We can see that we have data for all days from 1st January to 29th February 2016, for each of three event types: 'calls', 'sms' and 'mds' (mobile data sessions). Let's define our three reference periods as:

  • 'benchmark' period: the first 21 days of available data,
  • 'comparison' period: the last 14 days before the crisis begins,
  • 'focal' period: the first 14 days from the start of the crisis.

To count changes in subscribers' home locations between these periods, we need to define what we mean by 'home' locations. Here we will calculate 'modal locations'; a subscriber's modal location is calculated by assigning them a single location each day, and then finding their most common daily location over the period of interest. FlowKit provides two methods for determining the daily locations: 'last' (i.e. the location from which they made the last call of the day) or 'most-common' (i.e. the location from which they most commonly made/received calls during the day). Here we will use the 'last' method.

We can use the flowclient modal_location_from_dates function to create a modal location query specification for the benchmark period. (A query specification is a dictionary containing the parameters of a FlowKit query). This takes four arguments:

  • start_date: the first date in the benchmark period
  • end_date: the day after the last date in the benchmark period
  • method: the method to use for calculating daily locations ("last" or "most-common")
  • aggregation_unit: the spatial aggregation level (here we will use "admin3", to use administrative level 3 regions as the subscriber locations)

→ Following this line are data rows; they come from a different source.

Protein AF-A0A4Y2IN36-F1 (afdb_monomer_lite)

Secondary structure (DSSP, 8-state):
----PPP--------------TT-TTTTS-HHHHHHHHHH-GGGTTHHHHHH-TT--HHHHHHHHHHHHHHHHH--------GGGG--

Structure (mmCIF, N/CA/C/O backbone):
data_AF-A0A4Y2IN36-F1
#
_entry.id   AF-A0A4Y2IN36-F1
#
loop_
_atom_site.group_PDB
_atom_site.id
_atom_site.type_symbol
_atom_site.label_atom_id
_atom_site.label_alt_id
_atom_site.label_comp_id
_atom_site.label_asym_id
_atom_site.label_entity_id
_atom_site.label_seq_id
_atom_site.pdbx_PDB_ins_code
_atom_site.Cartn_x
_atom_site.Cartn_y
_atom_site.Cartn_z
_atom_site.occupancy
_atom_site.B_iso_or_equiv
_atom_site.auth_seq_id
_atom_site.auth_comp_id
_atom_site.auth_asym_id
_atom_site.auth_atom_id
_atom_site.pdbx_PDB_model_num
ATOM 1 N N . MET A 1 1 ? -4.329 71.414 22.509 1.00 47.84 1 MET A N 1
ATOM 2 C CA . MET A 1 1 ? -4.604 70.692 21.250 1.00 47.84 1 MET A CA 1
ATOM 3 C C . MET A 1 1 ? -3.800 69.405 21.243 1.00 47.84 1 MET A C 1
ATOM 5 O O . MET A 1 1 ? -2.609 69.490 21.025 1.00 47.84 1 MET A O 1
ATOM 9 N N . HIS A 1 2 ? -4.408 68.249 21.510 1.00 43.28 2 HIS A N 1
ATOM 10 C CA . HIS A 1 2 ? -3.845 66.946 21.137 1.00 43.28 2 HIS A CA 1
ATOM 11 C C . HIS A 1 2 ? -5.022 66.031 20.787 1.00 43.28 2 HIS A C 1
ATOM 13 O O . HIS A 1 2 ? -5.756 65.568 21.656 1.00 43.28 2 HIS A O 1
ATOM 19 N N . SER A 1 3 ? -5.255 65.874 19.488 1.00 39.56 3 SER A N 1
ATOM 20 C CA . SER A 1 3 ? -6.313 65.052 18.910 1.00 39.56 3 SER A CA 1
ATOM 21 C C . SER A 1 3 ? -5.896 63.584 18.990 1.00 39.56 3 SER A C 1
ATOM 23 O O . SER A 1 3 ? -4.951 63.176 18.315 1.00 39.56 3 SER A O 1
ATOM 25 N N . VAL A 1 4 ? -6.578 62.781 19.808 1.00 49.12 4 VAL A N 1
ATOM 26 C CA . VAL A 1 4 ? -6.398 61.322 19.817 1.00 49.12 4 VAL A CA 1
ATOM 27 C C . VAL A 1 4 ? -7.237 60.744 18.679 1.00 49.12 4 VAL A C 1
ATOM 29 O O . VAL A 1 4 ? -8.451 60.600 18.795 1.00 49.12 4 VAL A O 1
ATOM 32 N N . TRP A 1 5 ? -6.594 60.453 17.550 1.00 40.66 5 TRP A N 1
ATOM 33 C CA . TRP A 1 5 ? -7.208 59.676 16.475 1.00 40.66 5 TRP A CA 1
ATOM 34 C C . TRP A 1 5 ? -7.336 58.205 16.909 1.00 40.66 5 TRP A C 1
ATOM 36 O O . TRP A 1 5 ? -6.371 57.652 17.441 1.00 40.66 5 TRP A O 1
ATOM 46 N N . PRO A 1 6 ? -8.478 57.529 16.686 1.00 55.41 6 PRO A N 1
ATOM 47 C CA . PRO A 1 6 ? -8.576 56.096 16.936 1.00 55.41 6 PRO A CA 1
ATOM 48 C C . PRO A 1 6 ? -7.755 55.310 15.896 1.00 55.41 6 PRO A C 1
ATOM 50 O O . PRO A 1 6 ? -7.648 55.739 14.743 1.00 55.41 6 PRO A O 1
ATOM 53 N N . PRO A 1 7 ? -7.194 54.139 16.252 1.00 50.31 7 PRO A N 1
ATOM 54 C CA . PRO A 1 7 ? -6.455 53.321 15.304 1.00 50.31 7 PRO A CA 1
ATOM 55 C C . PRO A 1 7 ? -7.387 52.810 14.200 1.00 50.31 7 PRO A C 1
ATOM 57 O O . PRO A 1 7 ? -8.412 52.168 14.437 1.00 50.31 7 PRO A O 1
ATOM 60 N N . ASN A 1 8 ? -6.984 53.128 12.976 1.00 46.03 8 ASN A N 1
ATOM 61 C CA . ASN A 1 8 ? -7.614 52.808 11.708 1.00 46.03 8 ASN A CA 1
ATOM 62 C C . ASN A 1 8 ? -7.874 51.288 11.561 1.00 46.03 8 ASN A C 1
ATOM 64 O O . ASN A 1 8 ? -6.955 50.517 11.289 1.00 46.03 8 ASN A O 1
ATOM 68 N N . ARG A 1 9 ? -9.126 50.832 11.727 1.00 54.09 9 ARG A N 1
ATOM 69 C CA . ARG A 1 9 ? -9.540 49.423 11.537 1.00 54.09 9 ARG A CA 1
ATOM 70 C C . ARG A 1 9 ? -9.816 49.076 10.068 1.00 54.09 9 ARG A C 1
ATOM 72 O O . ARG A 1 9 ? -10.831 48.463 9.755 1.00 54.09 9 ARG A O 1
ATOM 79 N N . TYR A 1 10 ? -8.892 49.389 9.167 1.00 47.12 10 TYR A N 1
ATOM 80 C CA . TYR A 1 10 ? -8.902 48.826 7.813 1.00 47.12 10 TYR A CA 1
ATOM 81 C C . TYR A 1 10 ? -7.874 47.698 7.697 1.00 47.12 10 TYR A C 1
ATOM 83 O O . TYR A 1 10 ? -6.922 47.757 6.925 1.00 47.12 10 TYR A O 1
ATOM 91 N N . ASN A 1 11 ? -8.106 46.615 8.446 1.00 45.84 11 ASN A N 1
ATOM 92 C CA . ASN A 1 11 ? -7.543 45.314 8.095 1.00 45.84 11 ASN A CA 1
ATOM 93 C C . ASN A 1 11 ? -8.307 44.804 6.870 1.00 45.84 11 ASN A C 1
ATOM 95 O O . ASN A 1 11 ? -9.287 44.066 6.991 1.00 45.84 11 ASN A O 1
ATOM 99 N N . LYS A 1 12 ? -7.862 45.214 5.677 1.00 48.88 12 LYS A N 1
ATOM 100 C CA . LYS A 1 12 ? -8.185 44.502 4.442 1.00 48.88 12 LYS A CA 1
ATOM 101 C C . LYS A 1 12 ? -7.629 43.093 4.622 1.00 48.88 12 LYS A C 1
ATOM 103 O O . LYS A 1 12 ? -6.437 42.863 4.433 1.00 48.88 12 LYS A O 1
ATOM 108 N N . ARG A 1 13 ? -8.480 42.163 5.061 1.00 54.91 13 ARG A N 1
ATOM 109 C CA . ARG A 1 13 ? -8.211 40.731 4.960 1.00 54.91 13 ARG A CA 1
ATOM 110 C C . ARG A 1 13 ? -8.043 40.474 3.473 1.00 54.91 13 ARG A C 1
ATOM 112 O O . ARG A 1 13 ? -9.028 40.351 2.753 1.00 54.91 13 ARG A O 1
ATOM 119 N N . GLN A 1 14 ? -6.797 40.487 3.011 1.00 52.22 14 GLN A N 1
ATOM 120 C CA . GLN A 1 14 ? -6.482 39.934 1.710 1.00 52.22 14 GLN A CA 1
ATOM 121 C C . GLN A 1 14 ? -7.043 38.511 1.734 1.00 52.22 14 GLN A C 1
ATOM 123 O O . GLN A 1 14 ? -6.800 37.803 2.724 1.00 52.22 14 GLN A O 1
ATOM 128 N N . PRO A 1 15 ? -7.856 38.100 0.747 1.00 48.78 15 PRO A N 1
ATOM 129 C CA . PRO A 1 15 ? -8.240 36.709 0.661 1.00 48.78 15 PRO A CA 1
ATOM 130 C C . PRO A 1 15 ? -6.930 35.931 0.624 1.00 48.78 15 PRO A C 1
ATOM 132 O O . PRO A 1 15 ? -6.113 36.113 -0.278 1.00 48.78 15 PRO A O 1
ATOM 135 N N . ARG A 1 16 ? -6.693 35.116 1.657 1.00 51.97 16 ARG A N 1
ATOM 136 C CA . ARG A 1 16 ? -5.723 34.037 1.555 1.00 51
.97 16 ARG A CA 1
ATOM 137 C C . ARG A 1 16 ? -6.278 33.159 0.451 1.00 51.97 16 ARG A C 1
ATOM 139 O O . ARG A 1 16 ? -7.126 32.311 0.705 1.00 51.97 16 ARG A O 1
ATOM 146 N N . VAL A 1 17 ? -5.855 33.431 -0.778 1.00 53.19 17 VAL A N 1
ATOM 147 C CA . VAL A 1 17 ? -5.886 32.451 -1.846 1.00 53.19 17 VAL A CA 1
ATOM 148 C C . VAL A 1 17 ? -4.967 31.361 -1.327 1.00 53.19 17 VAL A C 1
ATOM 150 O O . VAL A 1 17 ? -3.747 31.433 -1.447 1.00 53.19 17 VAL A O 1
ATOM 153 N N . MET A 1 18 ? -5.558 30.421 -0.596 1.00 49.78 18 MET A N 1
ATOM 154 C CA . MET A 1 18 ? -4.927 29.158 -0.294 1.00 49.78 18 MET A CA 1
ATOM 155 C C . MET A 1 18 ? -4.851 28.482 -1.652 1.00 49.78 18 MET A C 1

Note: when specifying FlowKit queries, the end date is not included in the interval.

# Create modal location query specification for benchmark period
# (Note: this is not the query result, just the parameters we will use to run the query)

benchmark_locations_spec = fc.modal_location_from_dates_spec(
    start_date="2016-01-01",  # First date in the period
    end_date="2016-01-22",  # Day after the last date in the period
    method="last",  # Use last event of the day to define daily locations
    aggregation_unit="admin3",  # Use administrative level 3 regions as the locations
)

We repeat this process to create two more modal location query specifications, for the comparison and focal periods:

# Create modal location query specifications for comparison and focal periods
# (Note: these are not the query results, just the parameters we will use to run the queries)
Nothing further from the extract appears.